### WHAT TO WORK ON
Working from the records below, repeat exactly the lines starting at the line that contains "ATOM 182 N N" and ending at the line that contains "ATOM 206 C C", inclusive.

Records contained in a dataset
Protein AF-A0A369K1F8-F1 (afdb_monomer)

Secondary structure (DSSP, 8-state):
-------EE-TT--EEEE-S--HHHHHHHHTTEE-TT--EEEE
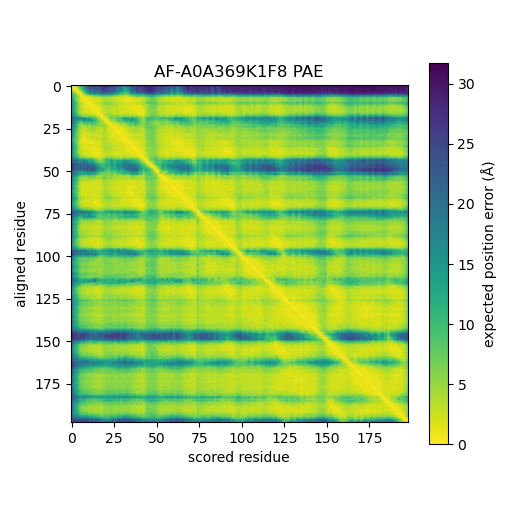--S-TT---HHHHHHHHHHHHT---SEEE---TTHHHHHHHHHT-SS--EEEE-SSSPBPHHHHHHIIIIIHHHT-SEEEEEES-HHHHHHHHHHHHHHHHS-------EEEEEEEEE-S-HHHHHHHHHHHHHHHHHHTT-SSEEEEEEEEE--

Nearest PDB structures (foldseek):
  5ahw-assembly2_D  TM=5.030E-01  e=2.247E-01  Mycolicibacterium smegmatis MC2 155
  7aip-assembly1_A  TM=4.056E-01  e=4.757E-01  Homo sapiens
  3vdn-assembly1_B-2  TM=3.123E-01  e=2.012E+00  Streptomyces hygroscopicus subsp. limoneus
  3oy7-assembly1_B  TM=2.081E-01  e=1.067E+00  Paramecium bursaria Chlorella virus NY2A

Radius of gyration: 18.24 Å; Cα contacts (8 Å, |Δi|>4): 373; chains: 1; bounding box: 50×24×57 Å

Organism: Hypsizygus marmoreus (NCBI:txid39966)

Mean predicted aligned error: 6.97 Å

Structure (mmCIF, N/CA/C/O backbone):
data_AF-A0A369K1F8-F1
#
_entry.id   AF-A0A369K1F8-F1
#
loop_
_atom_site.group_PDB
_atom_site.id
_atom_site.type_symbol
_atom_site.label_atom_id
_atom_site.label_alt_id
_atom_site.label_comp_id
_atom_site.label_asym_id
_atom_site.label_entity_id
_atom_site.label_seq_id
_atom_site.pdbx_PDB_ins_code
_atom_site.Cartn_x
_atom_site.Cartn_y
_atom_site.Cartn_z
_atom_site.occupancy
_atom_site.B_iso_or_equiv
_atom_site.auth_seq_id
_atom_site.auth_comp_id
_atom_site.auth_asym_id
_atom_site.auth_atom_id
_atom_site.pdbx_PDB_model_num
ATOM 1 N N . MET A 1 1 ? 26.335 15.098 -28.566 1.00 35.69 1 MET A N 1
ATOM 2 C CA . MET A 1 1 ? 26.240 13.637 -28.760 1.00 35.69 1 MET A CA 1
ATOM 3 C C . MET A 1 1 ? 25.054 13.160 -27.947 1.00 35.69 1 MET A C 1
ATOM 5 O O . MET A 1 1 ? 25.110 13.250 -26.728 1.00 35.69 1 MET A O 1
ATOM 9 N N . SER A 1 2 ? 23.956 12.771 -28.593 1.00 35.19 2 SER A N 1
ATOM 10 C CA . SER A 1 2 ? 22.823 12.169 -27.884 1.00 35.19 2 SER A CA 1
ATOM 11 C C . SER A 1 2 ? 23.287 10.836 -27.291 1.00 35.19 2 SER A C 1
ATOM 13 O O . SER A 1 2 ? 23.916 10.066 -28.023 1.00 35.19 2 SER A O 1
ATOM 15 N N . PRO A 1 3 ? 23.057 10.554 -25.998 1.00 47.03 3 PRO A N 1
ATOM 16 C CA . PRO A 1 3 ? 23.404 9.257 -25.446 1.00 47.03 3 PRO A CA 1
ATOM 17 C C . PRO A 1 3 ? 22.584 8.206 -26.195 1.00 47.03 3 PRO A C 1
ATOM 19 O O . PRO A 1 3 ? 21.360 8.304 -26.271 1.00 47.03 3 PRO A O 1
ATOM 22 N N . VAL A 1 4 ? 23.267 7.234 -26.799 1.00 47.16 4 VAL A N 1
ATOM 23 C CA . VAL A 1 4 ? 22.624 6.062 -27.391 1.00 47.16 4 VAL A CA 1
ATOM 24 C C . VAL A 1 4 ? 21.834 5.399 -26.267 1.00 47.16 4 VAL A C 1
ATOM 26 O O . VAL A 1 4 ? 22.415 4.927 -25.289 1.00 47.16 4 VAL A O 1
ATOM 29 N N . SER A 1 5 ? 20.504 5.438 -26.347 1.00 60.97 5 SER A N 1
ATOM 30 C CA . SER A 1 5 ? 19.649 4.771 -25.374 1.00 60.97 5 SER A CA 1
ATOM 31 C C . SER A 1 5 ? 19.802 3.265 -25.580 1.00 60.97 5 SER A C 1
ATOM 33 O O . SER A 1 5 ? 19.122 2.684 -26.427 1.00 60.97 5 SER A O 1
ATOM 35 N N . ASN A 1 6 ? 20.708 2.631 -24.832 1.00 79.81 6 ASN A N 1
ATOM 36 C CA . ASN A 1 6 ? 20.823 1.173 -24.744 1.00 79.81 6 ASN A CA 1
ATOM 37 C C . ASN A 1 6 ? 19.637 0.615 -23.947 1.00 79.81 6 ASN A C 1
ATOM 39 O O . ASN A 1 6 ? 19.796 0.048 -22.868 1.00 79.81 6 ASN A O 1
ATOM 43 N N . ASN A 1 7 ? 18.431 0.843 -24.460 1.00 89.44 7 ASN A N 1
ATOM 44 C CA . ASN A 1 7 ? 17.209 0.345 -23.869 1.00 89.44 7 ASN A CA 1
ATOM 45 C C . ASN A 1 7 ? 17.103 -1.153 -24.156 1.00 89.44 7 ASN A C 1
ATOM 47 O O . ASN A 1 7 ? 17.154 -1.581 -25.309 1.00 89.44 7 ASN A O 1
ATOM 51 N N . ILE A 1 8 ? 16.918 -1.943 -23.106 1.00 93.62 8 ILE A N 1
ATOM 52 C CA . ILE A 1 8 ? 16.620 -3.369 -23.194 1.00 93.62 8 ILE A CA 1
ATOM 53 C C . ILE A 1 8 ? 15.108 -3.509 -23.039 1.00 93.62 8 ILE A C 1
ATOM 55 O O . ILE A 1 8 ? 14.559 -3.352 -21.947 1.00 93.62 8 ILE A O 1
ATOM 59 N N . VAL A 1 9 ? 14.419 -3.770 -24.148 1.00 95.31 9 VAL A N 1
ATOM 60 C CA . VAL A 1 9 ? 12.959 -3.905 -24.163 1.00 95.31 9 VAL A CA 1
ATOM 61 C C . VAL A 1 9 ? 12.580 -5.343 -23.833 1.00 95.31 9 VAL A C 1
ATOM 63 O O . VAL A 1 9 ? 12.965 -6.268 -24.545 1.00 95.31 9 VAL A O 1
ATOM 66 N N . LEU A 1 10 ? 11.790 -5.532 -22.777 1.00 94.12 10 LEU A N 1
ATOM 67 C CA . LEU A 1 10 ? 11.270 -6.841 -22.372 1.00 94.12 10 LEU A CA 1
ATOM 68 C C . LEU A 1 10 ? 9.732 -6.782 -22.369 1.00 94.12 10 LEU A C 1
ATOM 70 O O . LEU A 1 10 ? 9.109 -6.621 -21.317 1.00 94.12 10 LEU A O 1
ATOM 74 N N . PRO A 1 11 ? 9.085 -6.887 -23.545 1.00 90.31 11 PRO A N 1
ATOM 75 C CA . PRO A 1 11 ? 7.675 -6.531 -23.715 1.00 90.31 11 PRO A CA 1
ATOM 76 C C . PRO A 1 11 ? 6.704 -7.515 -23.055 1.00 90.31 11 PRO A C 1
ATOM 78 O O . PRO A 1 11 ? 5.529 -7.199 -22.910 1.00 90.31 11 PRO A O 1
ATOM 81 N N . HIS A 1 12 ? 7.165 -8.699 -22.649 1.00 94.94 12 HIS A N 1
ATOM 82 C CA . HIS A 1 12 ? 6.326 -9.743 -22.051 1.00 94.94 12 HIS A CA 1
ATOM 83 C C . HIS A 1 12 ? 6.487 -9.867 -20.534 1.00 94.94 12 HIS A C 1
ATOM 85 O O . HIS A 1 12 ? 5.756 -10.632 -19.904 1.00 94.94 12 HIS A O 1
ATOM 91 N N . VAL A 1 13 ? 7.419 -9.123 -19.932 1.00 95.81 13 VAL A N 1
ATOM 92 C CA . VAL A 1 13 ? 7.614 -9.139 -18.481 1.00 95.81 13 VAL A CA 1
ATOM 93 C C . VAL A 1 13 ? 6.445 -8.411 -17.828 1.00 95.81 13 VAL A C 1
ATOM 95 O O . VAL A 1 13 ? 6.320 -7.195 -17.935 1.00 95.81 13 VAL A O 1
ATOM 98 N N . ARG A 1 14 ? 5.576 -9.182 -17.167 1.00 96.69 14 ARG A N 1
ATOM 99 C CA . ARG A 1 14 ? 4.419 -8.669 -16.413 1.00 96.69 14 ARG A CA 1
ATOM 100 C C . ARG A 1 14 ? 4.677 -8.526 -14.924 1.00 96.69 14 ARG A C 1
ATOM 102 O O . ARG A 1 14 ? 4.034 -7.715 -14.262 1.00 96.69 14 ARG A O 1
ATOM 109 N N . CYS A 1 15 ? 5.621 -9.307 -14.417 1.00 95.31 15 CYS A N 1
ATOM 110 C CA . CYS A 1 15 ? 5.955 -9.347 -13.009 1.00 95.31 15 CYS A CA 1
ATOM 111 C C . CYS A 1 15 ? 7.463 -9.212 -12.846 1.00 95.31 15 CYS A C 1
ATOM 113 O O . CYS A 1 15 ? 8.219 -9.960 -13.46
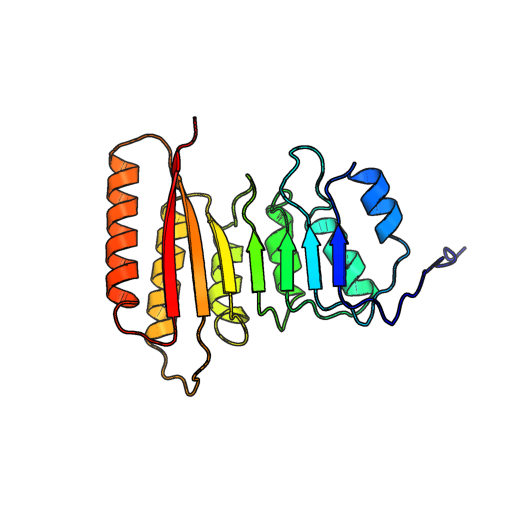8 1.00 95.31 15 CYS A O 1
ATOM 115 N N . LEU A 1 16 ? 7.880 -8.286 -11.991 1.00 91.81 16 LEU A N 1
ATOM 116 C CA . LEU A 1 16 ? 9.267 -8.117 -11.596 1.00 91.81 16 LEU A CA 1
ATOM 117 C C . LEU A 1 16 ? 9.378 -8.335 -10.090 1.00 91.81 16 LEU A C 1
ATOM 119 O O . LEU A 1 16 ? 8.769 -7.613 -9.301 1.00 91.81 16 LEU A O 1
ATOM 123 N N . TYR A 1 17 ? 10.154 -9.347 -9.721 1.00 88.94 17 TYR A N 1
ATOM 124 C CA . TYR A 1 17 ? 10.464 -9.678 -8.338 1.00 88.94 17 TYR A CA 1
ATOM 125 C C . TYR A 1 17 ? 11.939 -9.391 -8.115 1.00 88.94 17 TYR A C 1
ATOM 127 O O . TYR A 1 17 ? 12.790 -9.991 -8.772 1.00 88.94 17 TYR A O 1
ATOM 135 N N . LEU A 1 18 ? 12.236 -8.462 -7.217 1.00 82.50 18 LEU A N 1
ATOM 136 C CA . LEU A 1 18 ? 13.595 -8.122 -6.837 1.00 82.50 18 LEU A CA 1
ATOM 137 C C . LEU A 1 18 ? 13.842 -8.659 -5.438 1.00 82.50 18 LEU A C 1
ATOM 139 O O . LEU A 1 18 ? 13.239 -8.216 -4.460 1.00 82.50 18 LEU A O 1
ATOM 143 N N . GLN A 1 19 ? 14.717 -9.655 -5.363 1.00 74.25 19 GLN A N 1
ATOM 144 C CA . GLN A 1 19 ? 15.236 -10.111 -4.090 1.00 74.25 19 GLN A CA 1
ATOM 145 C C . GLN A 1 19 ? 16.265 -9.098 -3.596 1.00 74.25 19 GLN A C 1
ATOM 147 O O . GLN A 1 19 ? 17.047 -8.563 -4.384 1.00 74.25 19 GLN A O 1
ATOM 152 N N . ALA A 1 20 ? 16.249 -8.836 -2.295 1.00 62.00 20 ALA A N 1
ATOM 153 C CA . ALA A 1 20 ? 17.142 -7.877 -1.679 1.00 62.00 20 ALA A CA 1
ATOM 154 C C . ALA A 1 20 ? 18.617 -8.185 -2.007 1.00 62.00 20 ALA A C 1
ATOM 156 O O . ALA A 1 20 ? 19.138 -9.266 -1.730 1.00 62.00 20 ALA A O 1
ATOM 157 N N . GLY A 1 21 ? 19.272 -7.208 -2.626 1.00 64.44 21 GLY A N 1
ATOM 158 C CA . GLY A 1 21 ? 20.682 -7.211 -3.005 1.00 64.44 21 GLY A CA 1
ATOM 159 C C . GLY A 1 21 ? 21.153 -5.774 -3.231 1.00 64.44 21 GLY A C 1
ATOM 160 O O . GLY A 1 21 ? 20.321 -4.886 -3.393 1.00 64.44 21 GLY A O 1
ATOM 161 N N . GLN A 1 22 ? 22.467 -5.529 -3.197 1.00 67.25 22 GLN A N 1
ATOM 162 C CA . GLN A 1 22 ? 23.074 -4.184 -3.145 1.00 67.25 22 GLN A CA 1
ATOM 163 C C . GLN A 1 22 ? 22.331 -3.140 -4.024 1.00 67.25 22 GLN A C 1
ATOM 165 O O . GLN A 1 22 ? 22.054 -3.431 -5.196 1.00 67.25 22 GLN A O 1
ATOM 170 N N . PRO A 1 23 ? 22.018 -1.922 -3.521 1.00 71.88 23 PRO A N 1
ATOM 171 C CA . PRO A 1 23 ? 21.153 -0.988 -4.247 1.00 71.88 23 PRO A CA 1
ATOM 172 C C . PRO A 1 23 ? 21.757 -0.567 -5.588 1.00 71.88 23 PRO A C 1
ATOM 174 O O . PRO A 1 23 ? 21.082 -0.617 -6.608 1.00 71.88 23 PRO A O 1
ATOM 177 N N . ALA A 1 24 ? 23.053 -0.236 -5.613 1.00 74.62 24 ALA A N 1
ATOM 178 C CA . ALA A 1 24 ? 23.725 0.259 -6.815 1.00 74.62 24 ALA A CA 1
ATOM 179 C C . ALA A 1 24 ? 23.686 -0.734 -8.003 1.00 74.62 24 ALA A C 1
ATOM 181 O O . ALA A 1 24 ? 23.239 -0.331 -9.077 1.00 74.62 24 ALA A O 1
ATOM 182 N N . PRO A 1 25 ? 24.047 -2.026 -7.848 1.00 79.12 25 PRO A N 1
ATOM 183 C CA . PRO A 1 25 ? 23.863 -3.016 -8.913 1.00 79.12 25 PRO A CA 1
ATOM 184 C C . PRO A 1 25 ? 22.419 -3.153 -9.394 1.00 79.12 25 PRO A C 1
ATOM 186 O O . PRO A 1 25 ? 22.181 -3.300 -10.591 1.00 79.12 25 PRO A O 1
ATOM 189 N N . THR A 1 26 ? 21.449 -3.082 -8.481 1.00 79.62 26 THR A N 1
ATOM 190 C CA . THR A 1 26 ? 20.038 -3.215 -8.853 1.00 79.62 26 THR A CA 1
ATOM 191 C C . THR A 1 26 ? 19.554 -2.002 -9.649 1.00 79.62 26 THR A C 1
ATOM 193 O O . THR A 1 26 ? 18.835 -2.159 -10.633 1.00 79.62 26 THR A O 1
ATOM 196 N N . LEU A 1 27 ? 20.004 -0.795 -9.298 1.00 81.00 27 LEU A N 1
ATOM 197 C CA . LEU A 1 27 ? 19.728 0.418 -10.072 1.00 81.00 27 LEU A CA 1
ATOM 198 C C . LEU A 1 27 ? 20.330 0.347 -11.476 1.00 81.00 27 LEU A C 1
ATOM 200 O O . LEU A 1 27 ? 19.632 0.625 -12.449 1.00 81.00 27 LEU A O 1
ATOM 204 N N . GLU A 1 28 ? 21.593 -0.068 -11.595 1.00 84.19 28 GLU A N 1
ATOM 205 C CA . GLU A 1 28 ? 22.256 -0.246 -12.893 1.00 84.19 28 GLU A CA 1
ATOM 206 C C . GLU A 1 28 ? 21.557 -1.314 -13.746 1.00 84.19 28 GLU A C 1
ATOM 208 O O . GLU A 1 28 ? 21.400 -1.131 -14.954 1.00 84.19 28 GLU A O 1
ATOM 213 N N . PHE A 1 29 ? 21.049 -2.382 -13.120 1.00 86.19 29 PHE A N 1
ATOM 214 C CA . PHE A 1 29 ? 20.229 -3.388 -13.793 1.00 86.19 29 PHE A CA 1
ATOM 215 C C . PHE A 1 29 ? 18.897 -2.821 -14.304 1.00 86.19 29 PHE A C 1
ATOM 217 O O . PHE A 1 29 ? 18.511 -3.109 -15.434 1.00 86.19 29 PHE A O 1
ATOM 224 N N . LEU A 1 30 ? 18.193 -2.010 -13.506 1.00 88.31 30 LEU A N 1
ATOM 225 C CA . LEU A 1 30 ? 16.890 -1.447 -13.884 1.00 88.31 30 LEU A CA 1
ATOM 226 C C . LEU A 1 30 ? 16.995 -0.304 -14.894 1.00 88.31 30 LEU A C 1
ATOM 228 O O . LEU A 1 30 ? 16.059 -0.080 -15.666 1.00 88.31 30 LEU A O 1
ATOM 232 N N . ARG A 1 31 ? 18.108 0.436 -14.897 1.00 89.19 31 ARG A N 1
ATOM 233 C CA . ARG A 1 31 ? 18.296 1.650 -15.702 1.00 89.19 31 ARG A CA 1
ATOM 234 C C . ARG A 1 31 ? 18.025 1.464 -17.202 1.00 89.19 31 ARG A C 1
ATOM 236 O O . ARG A 1 31 ? 17.326 2.315 -17.750 1.00 89.19 31 ARG A O 1
ATOM 243 N N . PRO A 1 32 ? 18.511 0.408 -17.885 1.00 93.19 32 PRO A N 1
ATOM 244 C CA . PRO A 1 32 ? 18.244 0.219 -19.310 1.00 93.19 32 PRO A CA 1
ATOM 245 C C . PRO A 1 32 ? 16.874 -0.409 -19.616 1.00 93.19 32 PRO A C 1
ATOM 247 O O . PRO A 1 32 ? 16.473 -0.433 -20.776 1.00 93.19 32 PRO A O 1
ATOM 250 N N . LEU A 1 33 ? 16.148 -0.958 -18.637 1.00 93.44 33 LEU A N 1
ATOM 251 C CA . LEU A 1 33 ? 14.979 -1.799 -18.924 1.00 93.44 33 LEU A CA 1
ATOM 252 C C . LEU A 1 33 ? 13.756 -0.998 -19.377 1.00 93.44 33 LEU A C 1
ATOM 254 O O . LEU A 1 33 ? 13.439 0.032 -18.787 1.00 93.44 33 LEU A O 1
ATOM 258 N N . VAL A 1 34 ? 13.018 -1.509 -20.360 1.00 95.69 34 VAL A N 1
ATOM 259 C CA . VAL A 1 34 ? 11.707 -0.984 -20.777 1.00 95.69 34 VAL A CA 1
ATOM 260 C C . VAL A 1 34 ? 10.679 -2.110 -20.715 1.00 95.69 34 VAL A C 1
ATOM 262 O O . VAL A 1 34 ? 10.758 -3.077 -21.476 1.00 95.69 34 VAL A O 1
ATOM 265 N N . LEU A 1 35 ? 9.729 -1.994 -19.786 1.00 95.69 35 LEU A N 1
ATOM 266 C CA . LEU A 1 35 ? 8.826 -3.069 -19.367 1.00 95.69 35 LEU A CA 1
ATOM 267 C C . LEU A 1 35 ? 7.351 -2.677 -19.572 1.00 95.69 35 LEU A C 1
ATOM 269 O O . LEU A 1 35 ? 6.600 -2.562 -18.609 1.00 95.69 35 LEU A O 1
ATOM 273 N N . HIS A 1 36 ? 6.923 -2.461 -20.821 1.00 95.25 36 HIS A N 1
ATOM 274 C CA . HIS A 1 36 ? 5.568 -1.970 -21.147 1.00 95.25 36 HIS A CA 1
ATOM 275 C C . HIS A 1 36 ? 4.420 -2.785 -20.531 1.00 95.25 36 HIS A C 1
ATOM 277 O O . HIS A 1 36 ? 3.369 -2.239 -20.218 1.00 95.25 36 HIS A O 1
ATOM 283 N N . SER A 1 37 ? 4.620 -4.092 -20.341 1.00 96.25 37 SER A N 1
ATOM 284 C CA . SER A 1 37 ? 3.601 -4.985 -19.779 1.00 96.25 37 SER A CA 1
ATOM 285 C C . SER A 1 37 ? 3.689 -5.154 -18.262 1.00 96.25 37 SER A C 1
ATOM 287 O O . SER A 1 37 ? 2.969 -5.994 -17.724 1.00 96.25 37 SER A O 1
ATOM 289 N N . LEU A 1 38 ? 4.573 -4.433 -17.565 1.00 96.62 38 LEU A N 1
ATOM 290 C CA . LEU A 1 38 ? 4.775 -4.611 -16.129 1.00 96.62 38 LEU A CA 1
ATOM 291 C C . LEU A 1 38 ? 3.533 -4.173 -15.347 1.00 96.62 38 LEU A C 1
ATOM 293 O O . LEU A 1 38 ? 3.188 -2.998 -15.327 1.00 96.62 38 LEU A O 1
ATOM 297 N N . THR A 1 39 ? 2.906 -5.118 -14.652 1.00 97.00 39 THR A N 1
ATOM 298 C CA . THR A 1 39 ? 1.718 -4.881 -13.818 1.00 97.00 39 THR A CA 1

### RESPONSE TO THIS TASK
ATOM 182 N N . PRO A 1 25 ? 24.047 -2.026 -7.848 1.00 79.12 25 PRO A N 1
ATOM 183 C CA . PRO A 1 25 ? 23.863 -3.016 -8.913 1.00 79.12 25 PRO A CA 1
ATOM 184 C C . PRO A 1 25 ? 22.419 -3.153 -9.394 1.00 79.12 25 PRO A C 1
ATOM 186 O O . PRO A 1 25 ? 22.181 -3.300 -10.591 1.00 79.12 25 PRO A O 1
ATOM 189 N N . THR A 1 26 ? 21.449 -3.082 -8.481 1.00 79.62 26 THR A N 1
ATOM 190 C CA . THR A 1 26 ? 20.038 -3.215 -8.853 1.00 79.62 26 THR A CA 1
ATOM 191 C C . THR A 1 26 ? 19.554 -2.002 -9.649 1.00 79.62 26 THR A C 1
ATOM 193 O O . THR A 1 26 ? 18.835 -2.159 -10.633 1.00 79.62 26 THR A O 1
ATOM 196 N N . LEU A 1 27 ? 20.004 -0.795 -9.298 1.00 81.00 27 LEU A N 1
ATOM 197 C CA . LEU A 1 27 ? 19.728 0.418 -10.072 1.00 81.00 27 LEU A CA 1
ATOM 198 C C . LEU A 1 27 ? 20.330 0.347 -11.476 1.00 81.00 27 LEU A C 1
ATOM 200 O O . LEU A 1 27 ? 19.632 0.625 -12.449 1.00 81.00 27 LEU A O 1
ATOM 204 N N . GLU A 1 28 ? 21.593 -0.068 -11.595 1.00 84.19 28 GLU A N 1
ATOM 205 C CA . GLU A 1 28 ? 22.256 -0.246 -12.893 1.00 84.19 28 GLU A CA 1
ATOM 206 C C . GLU A 1 28 ? 21.557 -1.314 -13.746 1.00 84.19 28 GLU A C 1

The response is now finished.